Beaumont-sur-Oise is a town of about 10,000 residents, about 32 kilometres north of the French capital.
On a grey weekday afternoon, several hundred people are outside the town’s hospital, protesting a slate of closures and job losses announced the previous week.
The demonstration was organised by unions who estimate 300 jobs are going to be lost.
But a sizeable minority of the participants are wearing the reflective yellow vests that have become the symbol of widespread
discontent with the policies of President Emmanuel Macron.
“If I were not a Yellow Vest, it’s possible I would not have been here,” says Annie Mallon, a 57-year-old administrator in a nearby town.
“Today, I feel more implicated in different actions.”
She says she has never demonstrated before taking part in Yellow Vests protests, including two recent demonstrations on the Champs-Elysées Avenue in Paris.
“Mr. Macron succeeded in one thing,” says Kevin Gomes, a 28-year-old forklift operator who met Mallon through involvement in the protests.
“He successed in bringing the French people together. And we’re not going to give up until people can live a decent life.”
Pay more, get less
If there are common concerns motivating the Yellow Vests, it is the difficulties making ends meet and the sense that things will only get worse unless something changes.
“There are people who are on the right, who are on the left, who are apolitical. Everyone is fed up,” says Hugues Demaret, a retiree who says the government has imposed too many taxes.
“It’s the first time I’ve demonstrated, because I think they’ve finally gone too far.

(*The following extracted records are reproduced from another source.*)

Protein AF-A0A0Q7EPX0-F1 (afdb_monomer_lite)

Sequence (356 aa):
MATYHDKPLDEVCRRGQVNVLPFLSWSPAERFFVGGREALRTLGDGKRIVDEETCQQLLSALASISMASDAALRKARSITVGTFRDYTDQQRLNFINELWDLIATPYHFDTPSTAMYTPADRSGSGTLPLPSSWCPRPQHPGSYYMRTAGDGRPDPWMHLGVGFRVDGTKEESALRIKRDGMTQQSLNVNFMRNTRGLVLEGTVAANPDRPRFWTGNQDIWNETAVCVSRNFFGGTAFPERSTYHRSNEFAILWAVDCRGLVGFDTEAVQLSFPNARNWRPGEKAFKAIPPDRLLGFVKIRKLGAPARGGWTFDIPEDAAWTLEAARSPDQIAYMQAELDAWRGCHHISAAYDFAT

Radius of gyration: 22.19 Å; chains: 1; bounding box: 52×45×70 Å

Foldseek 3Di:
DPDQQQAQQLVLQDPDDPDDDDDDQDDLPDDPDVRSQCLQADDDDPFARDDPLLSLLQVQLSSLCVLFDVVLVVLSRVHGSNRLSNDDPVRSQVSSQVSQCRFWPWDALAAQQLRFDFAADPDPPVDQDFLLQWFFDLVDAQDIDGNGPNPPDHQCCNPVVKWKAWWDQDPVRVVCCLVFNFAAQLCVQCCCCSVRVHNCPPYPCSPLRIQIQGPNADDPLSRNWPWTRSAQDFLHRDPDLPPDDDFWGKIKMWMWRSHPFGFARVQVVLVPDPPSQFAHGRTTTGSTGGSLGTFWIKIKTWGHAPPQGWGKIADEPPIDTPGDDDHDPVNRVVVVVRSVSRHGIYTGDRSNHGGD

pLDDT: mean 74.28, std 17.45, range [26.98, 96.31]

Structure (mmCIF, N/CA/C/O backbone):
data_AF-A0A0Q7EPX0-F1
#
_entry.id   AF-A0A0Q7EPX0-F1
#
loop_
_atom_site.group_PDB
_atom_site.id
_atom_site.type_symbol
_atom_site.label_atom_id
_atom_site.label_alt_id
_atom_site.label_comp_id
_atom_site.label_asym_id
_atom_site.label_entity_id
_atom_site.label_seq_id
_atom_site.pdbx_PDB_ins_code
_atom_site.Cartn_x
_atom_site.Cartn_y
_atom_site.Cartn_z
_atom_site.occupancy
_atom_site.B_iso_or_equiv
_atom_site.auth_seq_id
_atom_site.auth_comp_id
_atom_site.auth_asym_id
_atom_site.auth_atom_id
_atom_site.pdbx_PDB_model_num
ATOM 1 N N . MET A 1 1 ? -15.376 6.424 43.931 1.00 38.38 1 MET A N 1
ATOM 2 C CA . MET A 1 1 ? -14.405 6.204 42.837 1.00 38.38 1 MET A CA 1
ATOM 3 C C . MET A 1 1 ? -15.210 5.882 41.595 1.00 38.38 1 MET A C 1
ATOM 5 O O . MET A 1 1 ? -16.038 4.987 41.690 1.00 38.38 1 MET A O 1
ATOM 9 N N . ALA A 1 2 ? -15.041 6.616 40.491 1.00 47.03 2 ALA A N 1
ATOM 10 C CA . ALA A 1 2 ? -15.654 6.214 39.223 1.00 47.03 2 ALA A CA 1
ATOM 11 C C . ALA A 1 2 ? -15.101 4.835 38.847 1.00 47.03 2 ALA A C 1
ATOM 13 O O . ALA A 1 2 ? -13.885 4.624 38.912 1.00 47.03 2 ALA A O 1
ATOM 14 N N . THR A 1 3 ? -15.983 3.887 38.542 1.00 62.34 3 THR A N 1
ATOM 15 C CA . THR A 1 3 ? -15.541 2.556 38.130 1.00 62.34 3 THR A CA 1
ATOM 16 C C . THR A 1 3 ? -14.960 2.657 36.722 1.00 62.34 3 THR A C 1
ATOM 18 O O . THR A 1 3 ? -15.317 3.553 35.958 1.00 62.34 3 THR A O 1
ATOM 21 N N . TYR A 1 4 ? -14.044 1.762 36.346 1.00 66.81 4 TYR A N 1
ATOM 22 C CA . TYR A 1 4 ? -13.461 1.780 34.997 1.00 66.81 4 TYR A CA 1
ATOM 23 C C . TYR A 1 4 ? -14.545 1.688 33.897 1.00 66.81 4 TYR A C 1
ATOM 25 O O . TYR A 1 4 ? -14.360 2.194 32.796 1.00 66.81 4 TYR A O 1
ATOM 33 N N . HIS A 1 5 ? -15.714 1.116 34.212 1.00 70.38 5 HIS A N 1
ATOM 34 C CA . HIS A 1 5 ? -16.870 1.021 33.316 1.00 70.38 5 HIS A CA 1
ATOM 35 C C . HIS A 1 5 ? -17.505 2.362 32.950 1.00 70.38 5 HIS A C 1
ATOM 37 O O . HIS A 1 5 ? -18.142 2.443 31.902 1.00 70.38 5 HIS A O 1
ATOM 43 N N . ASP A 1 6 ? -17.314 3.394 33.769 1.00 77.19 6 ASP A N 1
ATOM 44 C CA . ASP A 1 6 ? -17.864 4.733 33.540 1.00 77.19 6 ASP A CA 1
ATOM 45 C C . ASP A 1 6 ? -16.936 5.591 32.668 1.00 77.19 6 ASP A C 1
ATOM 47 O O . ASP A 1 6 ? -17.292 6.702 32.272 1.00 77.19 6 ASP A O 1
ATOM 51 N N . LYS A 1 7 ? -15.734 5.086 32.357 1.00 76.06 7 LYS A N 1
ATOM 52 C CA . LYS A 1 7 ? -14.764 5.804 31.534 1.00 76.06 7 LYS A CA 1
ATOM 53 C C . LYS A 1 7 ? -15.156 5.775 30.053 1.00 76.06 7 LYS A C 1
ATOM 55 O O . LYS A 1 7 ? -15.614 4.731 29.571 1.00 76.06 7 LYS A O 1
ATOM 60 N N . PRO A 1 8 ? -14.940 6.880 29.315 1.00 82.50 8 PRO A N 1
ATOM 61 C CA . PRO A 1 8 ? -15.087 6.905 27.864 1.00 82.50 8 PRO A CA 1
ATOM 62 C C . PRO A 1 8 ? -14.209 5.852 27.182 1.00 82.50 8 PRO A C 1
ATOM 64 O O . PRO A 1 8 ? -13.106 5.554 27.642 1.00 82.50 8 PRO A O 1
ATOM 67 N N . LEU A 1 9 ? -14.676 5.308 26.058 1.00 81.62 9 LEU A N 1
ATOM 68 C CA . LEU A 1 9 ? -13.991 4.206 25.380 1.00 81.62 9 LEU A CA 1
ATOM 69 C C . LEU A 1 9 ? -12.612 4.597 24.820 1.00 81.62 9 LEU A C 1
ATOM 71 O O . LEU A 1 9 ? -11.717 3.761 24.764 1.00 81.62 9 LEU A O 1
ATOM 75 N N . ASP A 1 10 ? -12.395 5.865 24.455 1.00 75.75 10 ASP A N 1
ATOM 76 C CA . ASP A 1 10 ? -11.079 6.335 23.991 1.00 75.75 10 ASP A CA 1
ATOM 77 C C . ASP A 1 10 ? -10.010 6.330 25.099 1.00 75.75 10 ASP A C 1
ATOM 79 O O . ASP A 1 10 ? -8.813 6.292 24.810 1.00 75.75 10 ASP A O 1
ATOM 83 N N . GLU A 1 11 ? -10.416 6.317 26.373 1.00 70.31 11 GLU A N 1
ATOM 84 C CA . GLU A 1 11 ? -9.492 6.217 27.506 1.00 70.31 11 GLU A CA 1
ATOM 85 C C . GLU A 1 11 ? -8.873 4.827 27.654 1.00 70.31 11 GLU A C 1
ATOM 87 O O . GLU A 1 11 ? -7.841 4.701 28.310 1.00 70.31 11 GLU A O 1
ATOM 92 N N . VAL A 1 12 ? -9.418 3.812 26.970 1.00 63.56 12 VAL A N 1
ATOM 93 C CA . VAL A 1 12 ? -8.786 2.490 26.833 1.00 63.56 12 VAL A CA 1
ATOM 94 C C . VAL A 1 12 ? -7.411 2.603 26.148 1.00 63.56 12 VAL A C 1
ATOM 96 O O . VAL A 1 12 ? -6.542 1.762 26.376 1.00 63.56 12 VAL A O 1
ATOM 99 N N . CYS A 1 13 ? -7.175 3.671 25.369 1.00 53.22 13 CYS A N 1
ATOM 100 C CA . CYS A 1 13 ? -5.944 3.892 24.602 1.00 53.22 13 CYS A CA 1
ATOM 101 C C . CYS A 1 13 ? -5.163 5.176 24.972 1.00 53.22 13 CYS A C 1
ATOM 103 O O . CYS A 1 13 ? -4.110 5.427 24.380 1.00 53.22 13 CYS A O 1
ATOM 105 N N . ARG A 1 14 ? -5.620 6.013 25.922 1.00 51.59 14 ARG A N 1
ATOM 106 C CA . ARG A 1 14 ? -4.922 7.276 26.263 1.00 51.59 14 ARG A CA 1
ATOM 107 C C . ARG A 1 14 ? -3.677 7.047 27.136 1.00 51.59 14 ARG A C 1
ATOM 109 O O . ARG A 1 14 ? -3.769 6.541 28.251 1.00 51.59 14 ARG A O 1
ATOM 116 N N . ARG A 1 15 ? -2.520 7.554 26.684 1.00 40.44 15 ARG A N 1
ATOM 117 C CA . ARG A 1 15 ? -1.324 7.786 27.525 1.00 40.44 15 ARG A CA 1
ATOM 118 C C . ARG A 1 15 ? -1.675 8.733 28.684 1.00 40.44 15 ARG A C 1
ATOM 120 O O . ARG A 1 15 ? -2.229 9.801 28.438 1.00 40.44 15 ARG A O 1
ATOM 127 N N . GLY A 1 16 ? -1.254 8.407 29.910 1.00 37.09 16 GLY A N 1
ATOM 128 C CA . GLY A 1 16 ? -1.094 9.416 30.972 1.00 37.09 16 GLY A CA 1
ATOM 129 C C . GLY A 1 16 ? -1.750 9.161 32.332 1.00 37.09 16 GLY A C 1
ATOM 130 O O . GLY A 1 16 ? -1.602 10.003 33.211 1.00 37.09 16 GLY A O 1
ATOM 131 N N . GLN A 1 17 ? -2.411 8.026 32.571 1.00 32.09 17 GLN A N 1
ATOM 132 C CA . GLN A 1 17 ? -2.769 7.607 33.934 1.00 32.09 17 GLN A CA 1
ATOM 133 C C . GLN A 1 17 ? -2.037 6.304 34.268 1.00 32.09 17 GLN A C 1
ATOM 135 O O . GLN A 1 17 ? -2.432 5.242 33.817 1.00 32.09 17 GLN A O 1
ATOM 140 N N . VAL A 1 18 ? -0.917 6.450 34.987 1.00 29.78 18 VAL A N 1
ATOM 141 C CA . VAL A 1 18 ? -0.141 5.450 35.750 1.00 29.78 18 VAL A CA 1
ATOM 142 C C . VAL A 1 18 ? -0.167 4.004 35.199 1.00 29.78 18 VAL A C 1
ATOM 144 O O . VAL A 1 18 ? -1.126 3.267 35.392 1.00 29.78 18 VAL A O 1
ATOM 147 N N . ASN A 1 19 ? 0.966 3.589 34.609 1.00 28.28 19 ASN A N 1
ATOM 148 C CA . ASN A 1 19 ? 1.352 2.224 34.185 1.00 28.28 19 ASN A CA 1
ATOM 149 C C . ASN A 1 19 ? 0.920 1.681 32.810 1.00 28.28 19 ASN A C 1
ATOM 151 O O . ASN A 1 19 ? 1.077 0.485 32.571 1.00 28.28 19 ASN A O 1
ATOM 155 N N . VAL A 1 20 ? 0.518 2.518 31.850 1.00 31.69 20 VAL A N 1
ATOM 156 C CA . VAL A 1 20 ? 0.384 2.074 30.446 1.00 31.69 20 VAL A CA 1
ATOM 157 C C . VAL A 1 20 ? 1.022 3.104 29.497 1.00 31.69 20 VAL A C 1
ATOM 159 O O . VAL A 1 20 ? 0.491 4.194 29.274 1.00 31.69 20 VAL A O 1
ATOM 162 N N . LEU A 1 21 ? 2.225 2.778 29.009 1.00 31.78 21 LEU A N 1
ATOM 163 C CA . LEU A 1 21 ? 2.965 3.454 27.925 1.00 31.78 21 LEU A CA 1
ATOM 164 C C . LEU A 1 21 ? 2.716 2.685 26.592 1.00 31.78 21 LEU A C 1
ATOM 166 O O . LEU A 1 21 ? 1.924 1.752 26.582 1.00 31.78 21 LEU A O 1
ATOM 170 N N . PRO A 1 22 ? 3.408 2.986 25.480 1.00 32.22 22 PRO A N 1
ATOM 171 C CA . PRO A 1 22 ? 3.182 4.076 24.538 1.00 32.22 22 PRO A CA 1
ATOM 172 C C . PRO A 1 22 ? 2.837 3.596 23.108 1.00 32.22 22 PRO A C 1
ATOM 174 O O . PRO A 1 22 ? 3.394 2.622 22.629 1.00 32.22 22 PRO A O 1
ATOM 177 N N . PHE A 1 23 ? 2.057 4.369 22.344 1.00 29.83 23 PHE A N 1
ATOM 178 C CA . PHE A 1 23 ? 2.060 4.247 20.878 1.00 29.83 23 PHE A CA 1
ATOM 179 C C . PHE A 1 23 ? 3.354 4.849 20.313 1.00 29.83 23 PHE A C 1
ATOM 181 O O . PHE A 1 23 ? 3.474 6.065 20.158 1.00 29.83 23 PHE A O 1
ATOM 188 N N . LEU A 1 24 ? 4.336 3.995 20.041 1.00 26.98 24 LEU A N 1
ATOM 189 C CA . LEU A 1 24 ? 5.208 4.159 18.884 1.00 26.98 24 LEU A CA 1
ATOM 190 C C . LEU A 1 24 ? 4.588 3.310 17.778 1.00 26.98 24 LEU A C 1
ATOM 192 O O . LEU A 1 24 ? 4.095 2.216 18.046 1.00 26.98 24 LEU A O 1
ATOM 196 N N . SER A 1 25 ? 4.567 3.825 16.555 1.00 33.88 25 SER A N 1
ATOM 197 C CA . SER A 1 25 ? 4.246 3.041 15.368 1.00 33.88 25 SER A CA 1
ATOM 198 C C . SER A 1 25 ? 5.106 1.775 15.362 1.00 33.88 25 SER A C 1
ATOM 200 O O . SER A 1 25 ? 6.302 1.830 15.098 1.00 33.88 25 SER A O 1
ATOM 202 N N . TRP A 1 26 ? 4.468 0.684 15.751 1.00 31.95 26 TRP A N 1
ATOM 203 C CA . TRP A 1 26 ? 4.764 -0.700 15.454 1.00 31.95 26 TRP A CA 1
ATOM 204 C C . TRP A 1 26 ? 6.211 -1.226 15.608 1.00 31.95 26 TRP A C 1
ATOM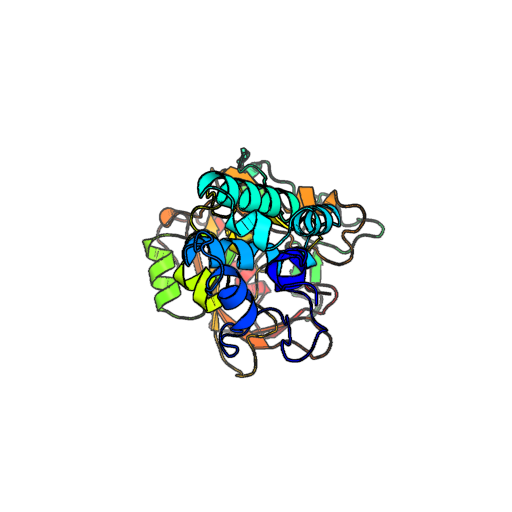 206 O O . TRP A 1 26 ? 7.116 -0.914 14.840 1.00 31.95 26 TRP A O 1
ATOM 216 N N . SER A 1 27 ? 6.405 -2.131 16.577 1.00 31.45 27 SER A N 1
ATOM 217 C CA . SER A 1 27 ? 7.554 -3.041 16.680 1.00 31.45 27 SER A CA 1
ATOM 218 C C . SER A 1 27 ? 7.086 -4.396 17.246 1.00 31.45 27 SER A C 1
ATOM 220 O O . SER A 1 27 ? 6.361 -4.402 18.244 1.00 31.45 27 SER A O 1
ATOM 222 N N . PRO A 1 28 ? 7.539 -5.548 16.702 1.00 32.16 28 PRO A N 1
ATOM 223 C CA . PRO A 1 28 ? 7.253 -6.893 17.227 1.00 32.16 28 PRO A CA 1
ATOM 224 C C . PRO A 1 28 ? 7.732 -7.145 18.669 1.00 32.16 28 PRO A C 1
ATOM 226 O O . PRO A 1 28 ? 7.487 -8.217 19.222 1.00 32.16 28 PRO A O 1
ATOM 229 N N . ALA A 1 29 ? 8.471 -6.203 19.263 1.00 33.56 29 ALA A N 1
ATOM 230 C CA . ALA A 1 29 ? 9.059 -6.346 20.589 1.00 33.56 29 ALA A CA 1
ATOM 231 C C . ALA A 1 29 ? 8.089 -6.024 21.741 1.00 33.56 29 ALA A C 1
ATOM 233 O O . ALA A 1 29 ? 8.348 -6.437 22.873 1.00 33.56 29 ALA A O 1
ATOM 234 N N . GLU A 1 30 ? 6.971 -5.334 21.491 1.00 36.66 30 GLU A N 1
ATOM 235 C CA . GLU A 1 30 ? 6.057 -4.907 22.556 1.00 36.66 30 GLU A CA 1
ATOM 236 C C . GLU A 1 30 ? 4.781 -5.755 22.566 1.00 36.66 30 GLU A C 1
ATOM 238 O O . GLU A 1 30 ? 3.857 -5.601 21.770 1.00 36.66 30 GLU A O 1
ATOM 243 N N . ARG A 1 31 ? 4.765 -6.717 23.493 1.00 36.22 31 ARG A N 1
ATOM 244 C CA . ARG A 1 31 ? 3.612 -7.559 23.822 1.00 36.22 31 ARG A CA 1
ATOM 245 C C . ARG A 1 31 ? 2.416 -6.674 24.185 1.00 36.22 31 ARG A C 1
ATOM 247 O O . ARG A 1 31 ? 2.577 -5.729 24.950 1.00 36.22 31 ARG A O 1
ATOM 254 N N . PHE A 1 32 ? 1.232 -7.031 23.682 1.00 35.88 32 PHE A N 1
ATOM 255 C CA . PHE A 1 32 ? -0.065 -6.439 24.030 1.00 35.88 32 PHE A CA 1
ATOM 256 C C . PHE A 1 32 ? -0.117 -5.983 25.496 1.00 35.88 32 PHE A C 1
ATOM 258 O O . PHE A 1 32 ? -0.036 -6.814 26.405 1.00 35.88 32 PHE A O 1
ATOM 265 N N . PHE A 1 33 ? -0.255 -4.677 25.742 1.00 41.88 33 PHE A N 1
ATOM 266 C CA . PHE A 1 33 ? -0.447 -4.193 27.103 1.00 41.88 33 PHE A CA 1
ATOM 267 C C . PHE A 1 33 ? -1.822 -4.635 27.612 1.00 41.88 33 PHE A C 1
ATOM 269 O O . PHE A 1 33 ? -2.870 -4.380 27.022 1.00 41.88 33 PHE A O 1
ATOM 276 N N . VAL A 1 34 ? -1.769 -5.338 28.734 1.00 43.34 34 VAL A N 1
ATOM 277 C CA . VAL A 1 34 ? -2.813 -6.164 29.342 1.00 43.34 34 VAL 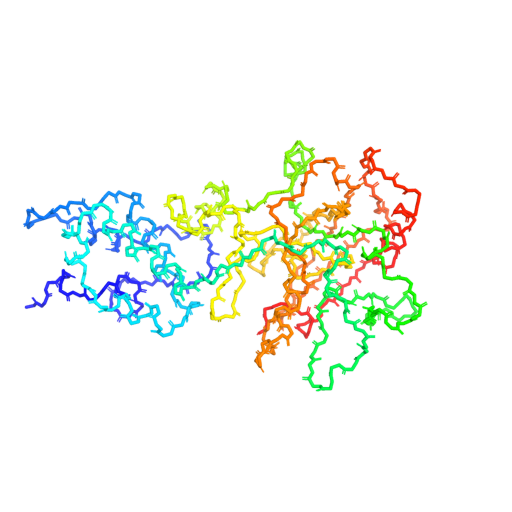A CA 1
ATOM 278 C C . VAL A 1 34 ? -4.072 -5.368 29.765 1.00 43.34 34 VAL A C 1
ATOM 280 O O . VAL A 1 34 ? -5.166 -5.924 29.793 1.00 43.34 34 VAL A O 1
ATOM 283 N N . GLY A 1 35 ? -3.975 -4.047 29.967 1.00 52.69 35 GLY A N 1
ATOM 284 C CA . GLY A 1 35 ? -5.026 -3.239 30.609 1.00 52.69 35 GLY A CA 1
ATOM 285 C C . GLY A 1 35 ? -6.329 -3.023 29.819 1.00 52.69 35 GLY A C 1
ATOM 286 O O . GLY A 1 35 ? -7.410 -3.174 30.382 1.00 52.69 35 GLY A O 1
ATOM 287 N N . GLY A 1 36 ? -6.271 -2.687 28.524 1.00 57.97 36 GLY A N 1
ATOM 288 C CA . GLY A 1 36 ? -7.493 -2.415 27.742 1.00 57.97 36 GLY A CA 1
ATOM 289 C C . GLY A 1 36 ? -8.304 -3.675 27.429 1.00 57.97 36 GLY A C 1
ATOM 290 O O . GLY A 1 36 ? -9.533 -3.678 27.460 1.00 57.97 36 GLY A O 1
ATOM 291 N N . ARG A 1 37 ? -7.592 -4.782 27.207 1.00 65.12 37 ARG A N 1
ATOM 292 C CA . ARG A 1 37 ? -8.165 -6.117 27.033 1.00 65.12 37 ARG A CA 1
ATOM 293 C C . ARG A 1 37 ? -8.823 -6.612 28.320 1.00 65.12 37 ARG A C 1
ATOM 295 O O . ARG A 1 37 ? -9.944 -7.103 28.270 1.00 65.12 37 ARG A O 1
ATOM 302 N N . GLU A 1 38 ? -8.165 -6.457 29.468 1.00 64.44 38 GLU A N 1
ATOM 303 C CA . GLU A 1 38 ? -8.744 -6.820 30.767 1.00 64.44 38 GLU A CA 1
ATOM 304 C C . GLU A 1 38 ? -9.987 -5.995 31.099 1.00 64.44 38 GLU A C 1
ATOM 306 O O . GLU A 1 38 ? -10.973 -6.546 31.571 1.00 64.44 38 GLU A O 1
ATOM 311 N N . ALA A 1 39 ? -10.008 -4.703 30.781 1.00 65.12 39 ALA A N 1
ATOM 312 C CA . ALA A 1 39 ? -11.185 -3.875 31.018 1.00 65.12 39 ALA A CA 1
ATOM 313 C C . ALA A 1 39 ? -12.440 -4.295 30.230 1.00 65.12 39 ALA A C 1
ATOM 315 O O . ALA A 1 39 ? -13.567 -4.082 30.683 1.00 65.12 39 ALA A O 1
ATOM 316 N N . LEU A 1 40 ? -12.248 -4.869 29.041 1.00 70.38 40 LEU A N 1
ATOM 317 C CA . LEU A 1 40 ? -13.326 -5.405 28.211 1.00 70.38 40 LEU A CA 1
ATOM 318 C C . LEU A 1 40 ? -13.735 -6.828 28.639 1.00 70.38 40 LEU A C 1
ATOM 320 O O . LEU A 1 40 ? -14.884 -7.225 28.418 1.00 70.38 40 LEU A O 1
ATOM 324 N N . ARG A 1 41 ? -12.810 -7.593 29.245 1.00 69.56 41 ARG A N 1
ATOM 325 C CA . ARG A 1 41 ? -12.947 -9.044 29.473 1.00 69.56 41 ARG A CA 1
ATOM 326 C C . ARG A 1 41 ? -13.113 -9.489 30.933 1.00 69.56 41 ARG A C 1
ATOM 328 O O . ARG A 1 41 ? -13.685 -10.555 31.149 1.00 69.56 41 ARG A O 1
ATOM 335 N N . THR A 1 42 ? -12.656 -8.727 31.920 1.00 62.94 42 THR A N 1
ATOM 336 C CA . THR A 1 42 ? -12.615 -9.116 33.343 1.00 62.94 42 THR A CA 1
ATOM 337 C C . THR A 1 42 ? -13.627 -8.295 34.155 1.00 62.94 42 THR A C 1
ATOM 339 O O . THR A 1 42 ? -13.772 -7.102 33.917 1.00 62.94 42 THR A O 1
ATOM 342 N N . LEU A 1 43 ? -14.229 -8.761 35.250 1.00 57.94 43 LEU A N 1
ATOM 343 C CA . LEU A 1 43 ? -15.107 -9.908 35.557 1.00 57.94 43 LEU A CA 1
ATOM 344 C C . LEU A 1 43 ? -15.523 -9.632 37.017 1.00 57.94 43 LEU A C 1
ATOM 346 O O . LEU A 1 43 ? -14.681 -9.713 37.907 1.00 57.94 43 LEU A O 1
ATOM 350 N N . GLY A 1 44 ? -16.772 -9.243 37.281 1.00 48.84 44 GLY A N 1
ATOM 351 C CA . GLY A 1 44 ? -17.214 -9.003 38.669 1.00 48.84 44 GLY A CA 1
ATOM 352 C C . GLY A 1 44 ? -18.637 -8.479 38.856 1.00 48.84 44 GLY A C 1
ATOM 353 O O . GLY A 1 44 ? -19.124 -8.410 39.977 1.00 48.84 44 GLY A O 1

And we have to think of our children and grandchildren.”
The notion of paying more taxes while also losing public services aligns the anger of the Yellow Vests with the movement to save the hospital.
Despite a costly renovation of the hospital in recent years, officials are planning to close the emergency pediatrics, pediatrics and neonatology, and resuscitation services.
Emilie Petit, 34, is worried about what the closures could mean for the baby she is expecting in May.
When asked how the government’s promise to postpose the fuel tax will affect the anger driving the protests, she looks to the sky and laughs.
“The government wants to kill us,” she says. “There are no other words. They want to kill the little people, the poor people. And it’s not possible.”
'There are more than just rich people in France'
When it comes to what has to change, there is a sense that the government has not taken a close enough look at the long-term effects of its policies.
“They are going to have to open their eyes a bit, because people haven’t been struggling since just yesterday,” says Emilie Petit.
Others believe the country’s rulers are simply unable to grasp the everyday realities of most people.
“The government and the lawmakers have no idea what it’s like to live with so little, on such a low minimum wage, and how hard it is to get to the end of the month,” says Hugues Demaret.
So far, the government’s offer to back down on the fuel tax has not swayed these Yellow Vests from the sense that the powers that be simply are not listening.
“We’ve been in the streets for three weeks and Macron hasn’t come to see us, and then, when one of the wealthiest avenues of Paris is burning, he comes the next day to see his rich compatriots,” says Kevin Gomes.
“Maybe it’s time to consider there are more than just rich people in France.”